# What type of mower should I get?



## bean75003 (Mar 1, 2020)

Hey everyone,

My sod that was laid down dormant is starting to green up now and I know I need to go ahead and cut it very soon. From the responses I received from my last post, I have not added a pre-emergent so that It does not inhibit root growth. My next question is: what type of mower should I get for the layout of my yard?? Should I get a rotary or reel style mower?


----------



## CenlaLowell (Apr 21, 2017)

A zero turn the handles hills good. My thoughts would be Ferris or scag because I have experience with both of them


----------



## Gilley11 (Nov 3, 2019)

Could new sod that hasn't fully rooted be able to handle the weight of a zero turn? @CenlaLowell

For 1/2 acre, long term I'd definitely be looking for something that I could ride on.


----------



## gpbrown60 (Apr 7, 2018)

With the slopes in the front yard I vote reel mower with tires. I don't think a rotary mower will ever provide the quality cut you want on the Tifway 419. :thumbup:


----------



## bean75003 (Mar 1, 2020)

Most of my yard is backyard, which has just had fescue planted. I am going to use a riding mower for the backyard. I will be focusing most of my attention on the bermuda sod in the front and know that I cannot cut this with a riding mower. Mostly worried about the hill and, never owning a reel mower, wondering if one would climb that hill.


----------



## FlowRider (Apr 7, 2019)

Riding mower or lawn tractor, and self propelled walk-behind to deal with the drainage ditches.

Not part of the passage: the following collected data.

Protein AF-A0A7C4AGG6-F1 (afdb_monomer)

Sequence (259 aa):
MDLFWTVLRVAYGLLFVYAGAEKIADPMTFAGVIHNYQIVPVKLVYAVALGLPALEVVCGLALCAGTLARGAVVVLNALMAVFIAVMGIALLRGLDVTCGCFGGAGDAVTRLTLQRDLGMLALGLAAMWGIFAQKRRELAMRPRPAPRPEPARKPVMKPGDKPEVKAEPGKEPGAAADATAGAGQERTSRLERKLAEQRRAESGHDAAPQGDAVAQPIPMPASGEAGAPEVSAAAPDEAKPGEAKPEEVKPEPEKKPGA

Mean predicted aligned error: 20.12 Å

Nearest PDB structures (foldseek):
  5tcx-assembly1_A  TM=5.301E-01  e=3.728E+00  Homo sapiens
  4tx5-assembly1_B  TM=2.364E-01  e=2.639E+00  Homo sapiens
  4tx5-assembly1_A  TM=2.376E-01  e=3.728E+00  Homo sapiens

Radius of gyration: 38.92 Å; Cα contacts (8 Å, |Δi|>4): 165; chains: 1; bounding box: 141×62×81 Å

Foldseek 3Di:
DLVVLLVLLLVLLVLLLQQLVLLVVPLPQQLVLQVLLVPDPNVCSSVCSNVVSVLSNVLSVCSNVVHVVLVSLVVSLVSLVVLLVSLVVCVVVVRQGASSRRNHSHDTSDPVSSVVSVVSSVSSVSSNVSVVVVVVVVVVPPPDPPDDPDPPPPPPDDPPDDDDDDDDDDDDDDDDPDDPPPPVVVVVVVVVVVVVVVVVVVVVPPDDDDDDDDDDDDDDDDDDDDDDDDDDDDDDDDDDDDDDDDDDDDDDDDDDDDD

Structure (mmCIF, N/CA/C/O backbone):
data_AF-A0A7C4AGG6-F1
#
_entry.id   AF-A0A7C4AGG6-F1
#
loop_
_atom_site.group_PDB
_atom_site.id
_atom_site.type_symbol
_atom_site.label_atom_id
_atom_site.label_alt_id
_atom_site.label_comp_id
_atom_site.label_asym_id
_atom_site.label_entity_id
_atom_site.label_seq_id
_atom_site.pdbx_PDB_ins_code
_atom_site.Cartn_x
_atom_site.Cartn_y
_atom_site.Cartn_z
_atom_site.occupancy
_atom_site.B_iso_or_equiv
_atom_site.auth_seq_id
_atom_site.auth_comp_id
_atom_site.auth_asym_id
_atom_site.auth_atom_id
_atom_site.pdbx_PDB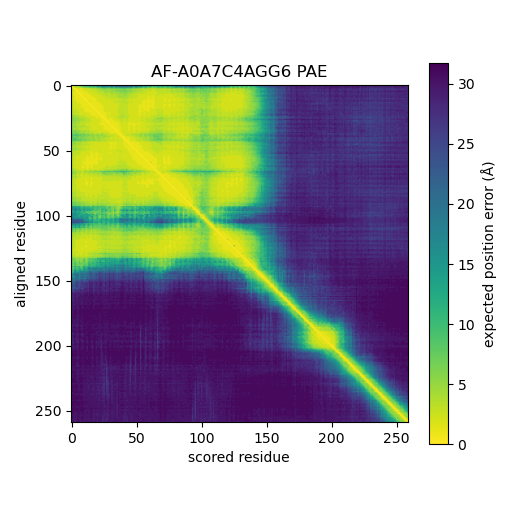_model_num
ATOM 1 N N . MET A 1 1 ? -1.672 1.390 26.721 1.00 61.72 1 MET A N 1
ATOM 2 C CA . MET A 1 1 ? -1.201 0.466 25.658 1.00 61.72 1 MET A CA 1
ATOM 3 C C . MET A 1 1 ? -1.850 0.746 24.302 1.00 61.72 1 MET A C 1
ATOM 5 O O . MET A 1 1 ? -1.277 0.365 23.292 1.00 61.72 1 MET A O 1
ATOM 9 N N . ASP A 1 2 ? -2.987 1.445 24.243 1.00 82.31 2 ASP A N 1
ATOM 10 C CA . ASP A 1 2 ? -3.688 1.736 22.979 1.00 82.31 2 ASP A CA 1
ATOM 11 C C . ASP A 1 2 ? -3.003 2.798 22.112 1.00 82.31 2 ASP A C 1
ATOM 13 O O . ASP A 1 2 ? -3.095 2.736 20.886 1.00 82.31 2 ASP A O 1
ATOM 17 N N . LEU A 1 3 ? -2.247 3.717 22.726 1.00 88.06 3 LEU A N 1
ATOM 18 C CA . LEU A 1 3 ? -1.483 4.730 21.995 1.00 88.06 3 LEU A CA 1
ATOM 19 C C . LEU A 1 3 ? -0.435 4.097 21.071 1.00 88.06 3 LEU A C 1
ATOM 21 O O . LEU A 1 3 ? -0.367 4.461 19.906 1.00 88.06 3 LEU A O 1
ATOM 25 N N . PHE A 1 4 ? 0.319 3.106 21.554 1.00 91.81 4 PHE A N 1
ATOM 26 C CA . PHE A 1 4 ? 1.344 2.419 20.762 1.00 91.81 4 PHE A CA 1
ATOM 27 C C . PHE A 1 4 ? 0.766 1.797 19.480 1.00 91.81 4 PHE A C 1
ATOM 29 O O . PHE A 1 4 ? 1.255 2.059 18.386 1.00 91.81 4 PHE A O 1
ATOM 36 N N . TRP A 1 5 ? -0.335 1.047 19.595 1.00 90.44 5 TRP A N 1
ATOM 37 C CA . TRP A 1 5 ? -1.017 0.457 18.436 1.00 90.44 5 TRP A CA 1
ATOM 38 C C . TRP A 1 5 ? -1.601 1.510 17.496 1.00 90.44 5 TRP A C 1
ATOM 40 O O . TRP A 1 5 ? -1.581 1.337 16.278 1.00 90.44 5 TRP A O 1
ATOM 50 N N . THR A 1 6 ? -2.094 2.615 18.054 1.00 91.12 6 THR A N 1
ATOM 51 C CA . THR A 1 6 ? -2.608 3.738 17.267 1.00 91.12 6 THR A CA 1
ATOM 52 C C . THR A 1 6 ? -1.491 4.400 16.467 1.00 91.12 6 THR A C 1
ATOM 54 O O . THR A 1 6 ? -1.681 4.659 15.283 1.00 91.12 6 THR A O 1
ATOM 57 N N . VAL A 1 7 ? -0.324 4.608 17.081 1.00 94.06 7 VAL A N 1
ATOM 58 C CA . VAL A 1 7 ? 0.865 5.164 16.424 1.00 94.06 7 VAL A CA 1
ATOM 59 C C . VAL A 1 7 ? 1.345 4.242 15.309 1.00 94.06 7 VAL A C 1
ATOM 61 O O . VAL A 1 7 ? 1.522 4.719 14.196 1.00 94.06 7 VAL A O 1
ATOM 64 N N . LEU A 1 8 ? 1.473 2.931 15.550 1.00 93.50 8 LEU A N 1
ATOM 65 C CA . LEU A 1 8 ? 1.868 1.975 14.504 1.00 93.50 8 LEU A CA 1
ATOM 66 C C . LEU A 1 8 ? 0.902 1.991 13.315 1.00 93.50 8 LEU A C 1
ATOM 68 O O . LEU A 1 8 ? 1.330 2.027 12.165 1.00 93.50 8 LEU A O 1
ATOM 72 N N . ARG A 1 9 ? -0.406 2.000 13.592 1.00 94.50 9 ARG A N 1
ATOM 73 C CA . ARG A 1 9 ? -1.449 2.078 12.564 1.00 94.50 9 ARG A CA 1
ATOM 74 C C . ARG A 1 9 ? -1.327 3.354 11.731 1.00 94.50 9 ARG A C 1
ATOM 76 O O . ARG A 1 9 ? -1.374 3.277 10.508 1.00 94.50 9 ARG A O 1
ATOM 83 N N . VAL A 1 10 ? -1.199 4.511 12.382 1.00 95.56 10 VAL A N 1
ATOM 84 C CA . VAL A 1 10 ? -1.101 5.808 11.694 1.00 95.56 10 VAL A CA 1
ATOM 85 C C . VAL A 1 10 ? 0.209 5.910 10.918 1.00 95.56 10 VAL A C 1
ATOM 87 O O . VAL A 1 10 ? 0.181 6.313 9.764 1.00 95.56 10 VAL A O 1
ATOM 90 N N . ALA A 1 11 ? 1.333 5.485 11.497 1.00 95.62 11 ALA A N 1
ATOM 91 C CA . ALA A 1 11 ? 2.626 5.469 10.817 1.00 95.62 11 ALA A CA 1
ATOM 92 C C . ALA A 1 11 ? 2.589 4.599 9.552 1.00 95.62 11 ALA A C 1
ATOM 94 O O . ALA A 1 11 ? 3.026 5.037 8.491 1.00 95.62 11 ALA A O 1
ATOM 95 N N . TYR A 1 12 ? 2.005 3.399 9.640 1.00 96.31 12 TYR A N 1
ATOM 96 C CA . TYR A 1 12 ? 1.844 2.517 8.485 1.00 96.31 12 TYR A CA 1
ATOM 97 C C . TYR A 1 12 ? 0.908 3.118 7.426 1.00 96.31 12 TYR A C 1
ATOM 99 O O . TYR A 1 12 ? 1.215 3.069 6.242 1.00 96.31 12 TYR A O 1
ATOM 107 N N . GLY A 1 13 ? -0.202 3.743 7.833 1.00 96.31 13 GLY A N 1
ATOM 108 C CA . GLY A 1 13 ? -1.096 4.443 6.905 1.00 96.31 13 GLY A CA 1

The self propelled walk behind will get you started until your sod has established its root system.

When it gets hotter, or when the budget allows, get a riding mower to save you time when mowing.


----------



## ENC_Lawn (Sep 9, 2018)

Myself and @Cory both have ditch's we have to cut.

Mine is not as steep as your's but I still have a good size ditch and I hate cutting it!

That being said I also have a Zero turn mower and I can tell you... you will enjoy the zero turn.

I have leveled with sand a couple of times and I feel like my John Deere Zero turn provides a pretty good cut for a rotary at 1 inch HOC.

That being said...when it comes to cutting the ditch...my zero turn and my old lawn tractor both would scalp the ditch every time in certain areas.

The only way I have found to get a better cut on the ditch is with my Reel mower.

I use a California Trimmer and I think for your situation with such a high incline to that ditch you might prefer the California Trimmer to a greens mower.

But others can chime in who have more experience.

If your entire lawn was flat...the greens mower seems to give the better cut than the homeowner reel mowers.

When you add the ditch into the equation you may want look at the California Trimmer...or other homeowner brands.

@Cory Yard was cut before with a California Trimmer and in my opinion his lawn is top notch...including his ditch.

@SGrabs33 is also the expert here on homeowner Reels and he could provide some insight on the hill situation.

Hope this info helps!!!


----------



## Ware (Jan 28, 2017)

If you're wanting to reel mow the bermuda in the front yard, I would say a Tru-Cut or Trimmer would probably be your best bet - but I'd like to hear what @SGrabs33 thinks. I think the rear wheels might provide the little bit of extra traction you might need on the slopes compared to a smooth drum.

All that said, even if you decide to reel mow, I would also want to have a rotary push mower with bagging capability for cleanup duty.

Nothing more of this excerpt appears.